Kurt Nimmo accused the paper of racism for singling out white men as the culprit that needs to be dealt with by the federal government.
"They are white, right-wing Americans, nearly all with an obsessive attachment to guns, who may represent a greater danger to the lives of American civilians than international terrorists," the Times said.
The op-ed then goes on to cite the study by the Southern Poverty Law Center, an organization that views practically any organization to the right of center as a "hate" group.
"What can be done to reverse this tide of belligerent ignorance?" the Times asks.
"Not much. The typical patriot acts within his free-speech and 2nd Amendment rights, and in fact most patriot activity consists of venting steam by meeting with like-minded Neanderthals and firing off blog posts threatening civil war," the op-ed continues.

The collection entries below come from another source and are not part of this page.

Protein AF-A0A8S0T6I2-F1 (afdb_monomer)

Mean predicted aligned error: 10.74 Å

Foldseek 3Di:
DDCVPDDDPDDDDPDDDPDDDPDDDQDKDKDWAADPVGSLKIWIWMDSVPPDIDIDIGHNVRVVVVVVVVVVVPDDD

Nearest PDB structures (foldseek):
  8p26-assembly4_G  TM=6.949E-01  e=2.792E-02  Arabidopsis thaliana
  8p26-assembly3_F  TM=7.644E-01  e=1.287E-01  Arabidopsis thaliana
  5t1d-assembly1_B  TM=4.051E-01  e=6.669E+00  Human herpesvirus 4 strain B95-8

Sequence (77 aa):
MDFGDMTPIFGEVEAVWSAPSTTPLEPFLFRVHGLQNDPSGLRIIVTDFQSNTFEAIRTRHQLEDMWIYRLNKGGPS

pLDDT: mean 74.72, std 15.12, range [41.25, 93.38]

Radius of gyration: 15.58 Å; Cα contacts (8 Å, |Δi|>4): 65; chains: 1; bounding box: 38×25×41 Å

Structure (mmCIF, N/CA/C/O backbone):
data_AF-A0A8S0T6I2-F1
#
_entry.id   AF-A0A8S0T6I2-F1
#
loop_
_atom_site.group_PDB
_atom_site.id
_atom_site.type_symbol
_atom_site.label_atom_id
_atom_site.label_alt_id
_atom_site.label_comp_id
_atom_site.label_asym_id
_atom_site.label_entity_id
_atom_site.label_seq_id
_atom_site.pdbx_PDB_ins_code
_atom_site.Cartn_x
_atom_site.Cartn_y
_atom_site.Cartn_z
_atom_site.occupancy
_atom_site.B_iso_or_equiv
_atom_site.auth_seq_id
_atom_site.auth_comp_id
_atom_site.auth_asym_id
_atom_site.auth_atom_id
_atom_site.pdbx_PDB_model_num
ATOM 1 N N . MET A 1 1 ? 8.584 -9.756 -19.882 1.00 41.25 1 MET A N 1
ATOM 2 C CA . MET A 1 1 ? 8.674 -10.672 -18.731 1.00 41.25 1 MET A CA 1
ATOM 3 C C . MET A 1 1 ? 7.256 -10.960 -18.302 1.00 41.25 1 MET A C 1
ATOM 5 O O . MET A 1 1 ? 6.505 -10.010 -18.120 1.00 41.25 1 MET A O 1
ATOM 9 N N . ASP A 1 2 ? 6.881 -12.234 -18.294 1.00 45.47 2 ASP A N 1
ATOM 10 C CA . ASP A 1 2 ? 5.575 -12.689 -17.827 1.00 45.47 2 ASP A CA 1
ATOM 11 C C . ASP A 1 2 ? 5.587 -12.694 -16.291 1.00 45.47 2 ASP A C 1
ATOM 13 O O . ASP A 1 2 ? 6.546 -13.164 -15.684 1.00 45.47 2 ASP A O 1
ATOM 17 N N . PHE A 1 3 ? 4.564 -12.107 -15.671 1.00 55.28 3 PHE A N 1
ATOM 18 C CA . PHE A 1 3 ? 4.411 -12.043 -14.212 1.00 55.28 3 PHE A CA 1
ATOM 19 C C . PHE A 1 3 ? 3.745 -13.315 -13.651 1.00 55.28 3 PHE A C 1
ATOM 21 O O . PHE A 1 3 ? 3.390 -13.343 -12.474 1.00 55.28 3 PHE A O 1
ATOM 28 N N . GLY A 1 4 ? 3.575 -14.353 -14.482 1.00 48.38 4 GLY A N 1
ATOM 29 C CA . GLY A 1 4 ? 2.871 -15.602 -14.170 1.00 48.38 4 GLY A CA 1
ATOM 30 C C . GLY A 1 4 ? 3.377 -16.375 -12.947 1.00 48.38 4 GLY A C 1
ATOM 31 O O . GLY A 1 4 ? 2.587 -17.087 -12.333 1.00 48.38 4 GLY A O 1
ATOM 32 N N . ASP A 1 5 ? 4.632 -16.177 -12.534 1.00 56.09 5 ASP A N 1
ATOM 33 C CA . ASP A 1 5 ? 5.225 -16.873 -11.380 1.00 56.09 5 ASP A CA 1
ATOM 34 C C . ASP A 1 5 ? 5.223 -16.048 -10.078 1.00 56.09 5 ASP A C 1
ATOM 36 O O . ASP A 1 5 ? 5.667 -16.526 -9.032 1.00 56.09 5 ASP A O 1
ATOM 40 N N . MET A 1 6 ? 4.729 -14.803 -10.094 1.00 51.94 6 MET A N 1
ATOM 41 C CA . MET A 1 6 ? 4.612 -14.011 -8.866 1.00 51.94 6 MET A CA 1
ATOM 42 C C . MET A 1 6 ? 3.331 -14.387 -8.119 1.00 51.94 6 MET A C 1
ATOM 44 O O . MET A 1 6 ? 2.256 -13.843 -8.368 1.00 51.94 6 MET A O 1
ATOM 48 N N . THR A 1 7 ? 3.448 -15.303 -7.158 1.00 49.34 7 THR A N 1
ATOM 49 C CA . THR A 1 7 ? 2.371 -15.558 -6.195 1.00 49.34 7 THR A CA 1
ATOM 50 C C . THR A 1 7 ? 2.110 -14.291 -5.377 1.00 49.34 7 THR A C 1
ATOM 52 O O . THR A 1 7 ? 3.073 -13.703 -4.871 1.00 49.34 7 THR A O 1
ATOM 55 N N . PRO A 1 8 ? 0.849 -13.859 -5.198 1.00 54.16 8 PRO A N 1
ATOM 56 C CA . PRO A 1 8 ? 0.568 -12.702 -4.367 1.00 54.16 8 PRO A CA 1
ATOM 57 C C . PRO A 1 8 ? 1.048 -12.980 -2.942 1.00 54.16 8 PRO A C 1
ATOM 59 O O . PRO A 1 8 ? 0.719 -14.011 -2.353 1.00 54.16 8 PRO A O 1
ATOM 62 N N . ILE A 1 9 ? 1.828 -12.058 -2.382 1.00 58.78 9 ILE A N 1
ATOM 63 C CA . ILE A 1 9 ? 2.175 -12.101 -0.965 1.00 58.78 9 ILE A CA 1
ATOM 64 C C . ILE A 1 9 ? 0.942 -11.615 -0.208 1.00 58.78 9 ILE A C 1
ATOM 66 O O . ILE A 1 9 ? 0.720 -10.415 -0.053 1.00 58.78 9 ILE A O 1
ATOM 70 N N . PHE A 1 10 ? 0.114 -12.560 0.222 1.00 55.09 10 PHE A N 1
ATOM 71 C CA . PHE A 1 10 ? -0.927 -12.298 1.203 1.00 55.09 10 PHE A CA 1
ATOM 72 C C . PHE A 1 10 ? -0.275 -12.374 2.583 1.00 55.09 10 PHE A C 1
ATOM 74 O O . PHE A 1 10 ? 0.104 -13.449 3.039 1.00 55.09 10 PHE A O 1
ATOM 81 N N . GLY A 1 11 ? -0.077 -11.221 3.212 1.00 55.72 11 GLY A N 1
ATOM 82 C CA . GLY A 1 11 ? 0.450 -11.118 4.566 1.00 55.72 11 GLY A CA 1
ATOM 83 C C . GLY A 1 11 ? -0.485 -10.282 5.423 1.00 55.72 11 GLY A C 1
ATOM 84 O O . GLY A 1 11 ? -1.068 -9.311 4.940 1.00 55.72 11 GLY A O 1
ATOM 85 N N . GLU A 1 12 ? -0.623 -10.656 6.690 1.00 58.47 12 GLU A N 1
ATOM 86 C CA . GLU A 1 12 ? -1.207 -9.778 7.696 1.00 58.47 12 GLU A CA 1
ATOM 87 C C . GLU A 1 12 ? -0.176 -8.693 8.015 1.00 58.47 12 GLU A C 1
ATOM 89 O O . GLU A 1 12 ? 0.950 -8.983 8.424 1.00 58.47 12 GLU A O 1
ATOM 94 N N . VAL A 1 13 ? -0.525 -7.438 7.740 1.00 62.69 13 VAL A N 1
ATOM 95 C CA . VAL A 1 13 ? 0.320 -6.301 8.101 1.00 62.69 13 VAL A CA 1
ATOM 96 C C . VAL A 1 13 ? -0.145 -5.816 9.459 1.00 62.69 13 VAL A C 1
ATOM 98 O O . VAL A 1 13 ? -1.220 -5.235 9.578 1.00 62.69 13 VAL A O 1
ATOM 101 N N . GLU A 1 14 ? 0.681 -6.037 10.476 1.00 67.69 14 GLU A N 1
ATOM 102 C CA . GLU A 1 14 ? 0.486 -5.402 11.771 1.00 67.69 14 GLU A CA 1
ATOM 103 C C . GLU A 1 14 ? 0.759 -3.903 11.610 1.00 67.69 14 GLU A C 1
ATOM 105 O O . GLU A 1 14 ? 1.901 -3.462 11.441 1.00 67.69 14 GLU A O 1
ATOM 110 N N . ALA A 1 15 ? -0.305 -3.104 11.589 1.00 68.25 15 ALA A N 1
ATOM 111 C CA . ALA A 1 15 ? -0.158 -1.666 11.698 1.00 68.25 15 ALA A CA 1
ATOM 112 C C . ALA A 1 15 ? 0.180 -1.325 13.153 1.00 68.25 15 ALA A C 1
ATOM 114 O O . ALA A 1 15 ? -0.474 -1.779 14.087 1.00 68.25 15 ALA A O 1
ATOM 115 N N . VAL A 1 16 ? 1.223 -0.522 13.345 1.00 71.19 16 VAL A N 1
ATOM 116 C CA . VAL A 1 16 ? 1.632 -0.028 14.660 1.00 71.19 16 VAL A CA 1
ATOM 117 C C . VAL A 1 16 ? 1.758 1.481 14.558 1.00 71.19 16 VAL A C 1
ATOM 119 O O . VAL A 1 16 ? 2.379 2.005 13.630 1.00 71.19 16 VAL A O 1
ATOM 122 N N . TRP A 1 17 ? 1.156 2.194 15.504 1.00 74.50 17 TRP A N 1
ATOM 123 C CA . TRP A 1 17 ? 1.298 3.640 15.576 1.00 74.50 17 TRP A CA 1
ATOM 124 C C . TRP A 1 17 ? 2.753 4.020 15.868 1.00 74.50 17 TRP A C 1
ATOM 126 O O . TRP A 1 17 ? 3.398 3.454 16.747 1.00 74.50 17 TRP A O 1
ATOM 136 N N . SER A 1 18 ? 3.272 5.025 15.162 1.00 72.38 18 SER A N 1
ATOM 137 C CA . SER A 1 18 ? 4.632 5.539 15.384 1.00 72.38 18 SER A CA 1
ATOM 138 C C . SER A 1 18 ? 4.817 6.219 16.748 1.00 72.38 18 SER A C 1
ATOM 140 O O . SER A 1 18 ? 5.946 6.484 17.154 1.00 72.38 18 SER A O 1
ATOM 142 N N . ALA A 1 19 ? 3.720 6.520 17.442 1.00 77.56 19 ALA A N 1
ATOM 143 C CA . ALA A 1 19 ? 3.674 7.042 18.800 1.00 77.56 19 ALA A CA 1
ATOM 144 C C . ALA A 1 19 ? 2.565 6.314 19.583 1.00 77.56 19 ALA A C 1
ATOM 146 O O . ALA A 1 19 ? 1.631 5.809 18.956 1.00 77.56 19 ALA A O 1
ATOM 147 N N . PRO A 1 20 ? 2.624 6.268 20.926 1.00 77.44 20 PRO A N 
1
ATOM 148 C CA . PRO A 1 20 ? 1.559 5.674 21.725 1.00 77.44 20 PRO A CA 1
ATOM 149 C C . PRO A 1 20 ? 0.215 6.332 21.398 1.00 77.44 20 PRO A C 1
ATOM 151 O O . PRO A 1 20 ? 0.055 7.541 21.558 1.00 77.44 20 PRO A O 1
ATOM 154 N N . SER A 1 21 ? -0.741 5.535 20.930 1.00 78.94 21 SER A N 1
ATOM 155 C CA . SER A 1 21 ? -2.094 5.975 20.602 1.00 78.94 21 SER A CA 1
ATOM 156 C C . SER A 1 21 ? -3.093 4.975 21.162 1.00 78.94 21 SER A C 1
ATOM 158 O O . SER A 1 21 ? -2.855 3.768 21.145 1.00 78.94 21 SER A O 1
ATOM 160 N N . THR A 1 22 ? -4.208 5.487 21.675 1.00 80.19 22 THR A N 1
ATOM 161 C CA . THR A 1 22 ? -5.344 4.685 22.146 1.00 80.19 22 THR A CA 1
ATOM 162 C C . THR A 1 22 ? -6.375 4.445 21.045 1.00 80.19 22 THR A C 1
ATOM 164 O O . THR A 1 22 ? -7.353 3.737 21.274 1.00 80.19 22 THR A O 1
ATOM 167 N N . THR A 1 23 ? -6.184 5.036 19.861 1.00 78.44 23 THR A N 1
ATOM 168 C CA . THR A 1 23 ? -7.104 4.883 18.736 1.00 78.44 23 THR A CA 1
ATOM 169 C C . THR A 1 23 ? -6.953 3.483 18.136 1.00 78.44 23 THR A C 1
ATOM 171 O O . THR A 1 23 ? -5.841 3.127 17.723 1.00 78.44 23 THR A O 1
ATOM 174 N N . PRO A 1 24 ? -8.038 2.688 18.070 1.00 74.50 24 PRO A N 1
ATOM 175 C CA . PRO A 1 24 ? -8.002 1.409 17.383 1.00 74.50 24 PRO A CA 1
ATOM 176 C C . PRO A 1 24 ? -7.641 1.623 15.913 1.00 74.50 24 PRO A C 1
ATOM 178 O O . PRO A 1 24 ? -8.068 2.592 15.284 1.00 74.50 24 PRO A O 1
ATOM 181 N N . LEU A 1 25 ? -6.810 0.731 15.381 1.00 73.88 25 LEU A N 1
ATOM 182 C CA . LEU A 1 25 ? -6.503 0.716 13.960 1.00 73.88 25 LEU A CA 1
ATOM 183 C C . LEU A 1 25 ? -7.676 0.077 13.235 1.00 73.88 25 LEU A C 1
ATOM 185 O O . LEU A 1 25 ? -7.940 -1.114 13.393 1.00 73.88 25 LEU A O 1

"Instead of a direct police state crack down and mass internment of white people in concentration camps, the editorial staff of the Los Angeles Times suggests a new COINTELPRO-like program designed to monitor Americans upset by continual government usurpations and attacks on the libertarian principles enshrined in the Constitution," Nimmo wrote.
The paper even suggested that Homeland Security shift resources away from the search for al-Qaeda and other foreign terrorists.
"These groups should be closely monitored, with resources adequate to the task, even if it means shifting some homeland security money from the hunt for foreign terrorists," the Times wrote.
A poll at the article asks if Americans should worry about "patriot" groups. Of those who responded, 96 percent said no, while only four percent said yes.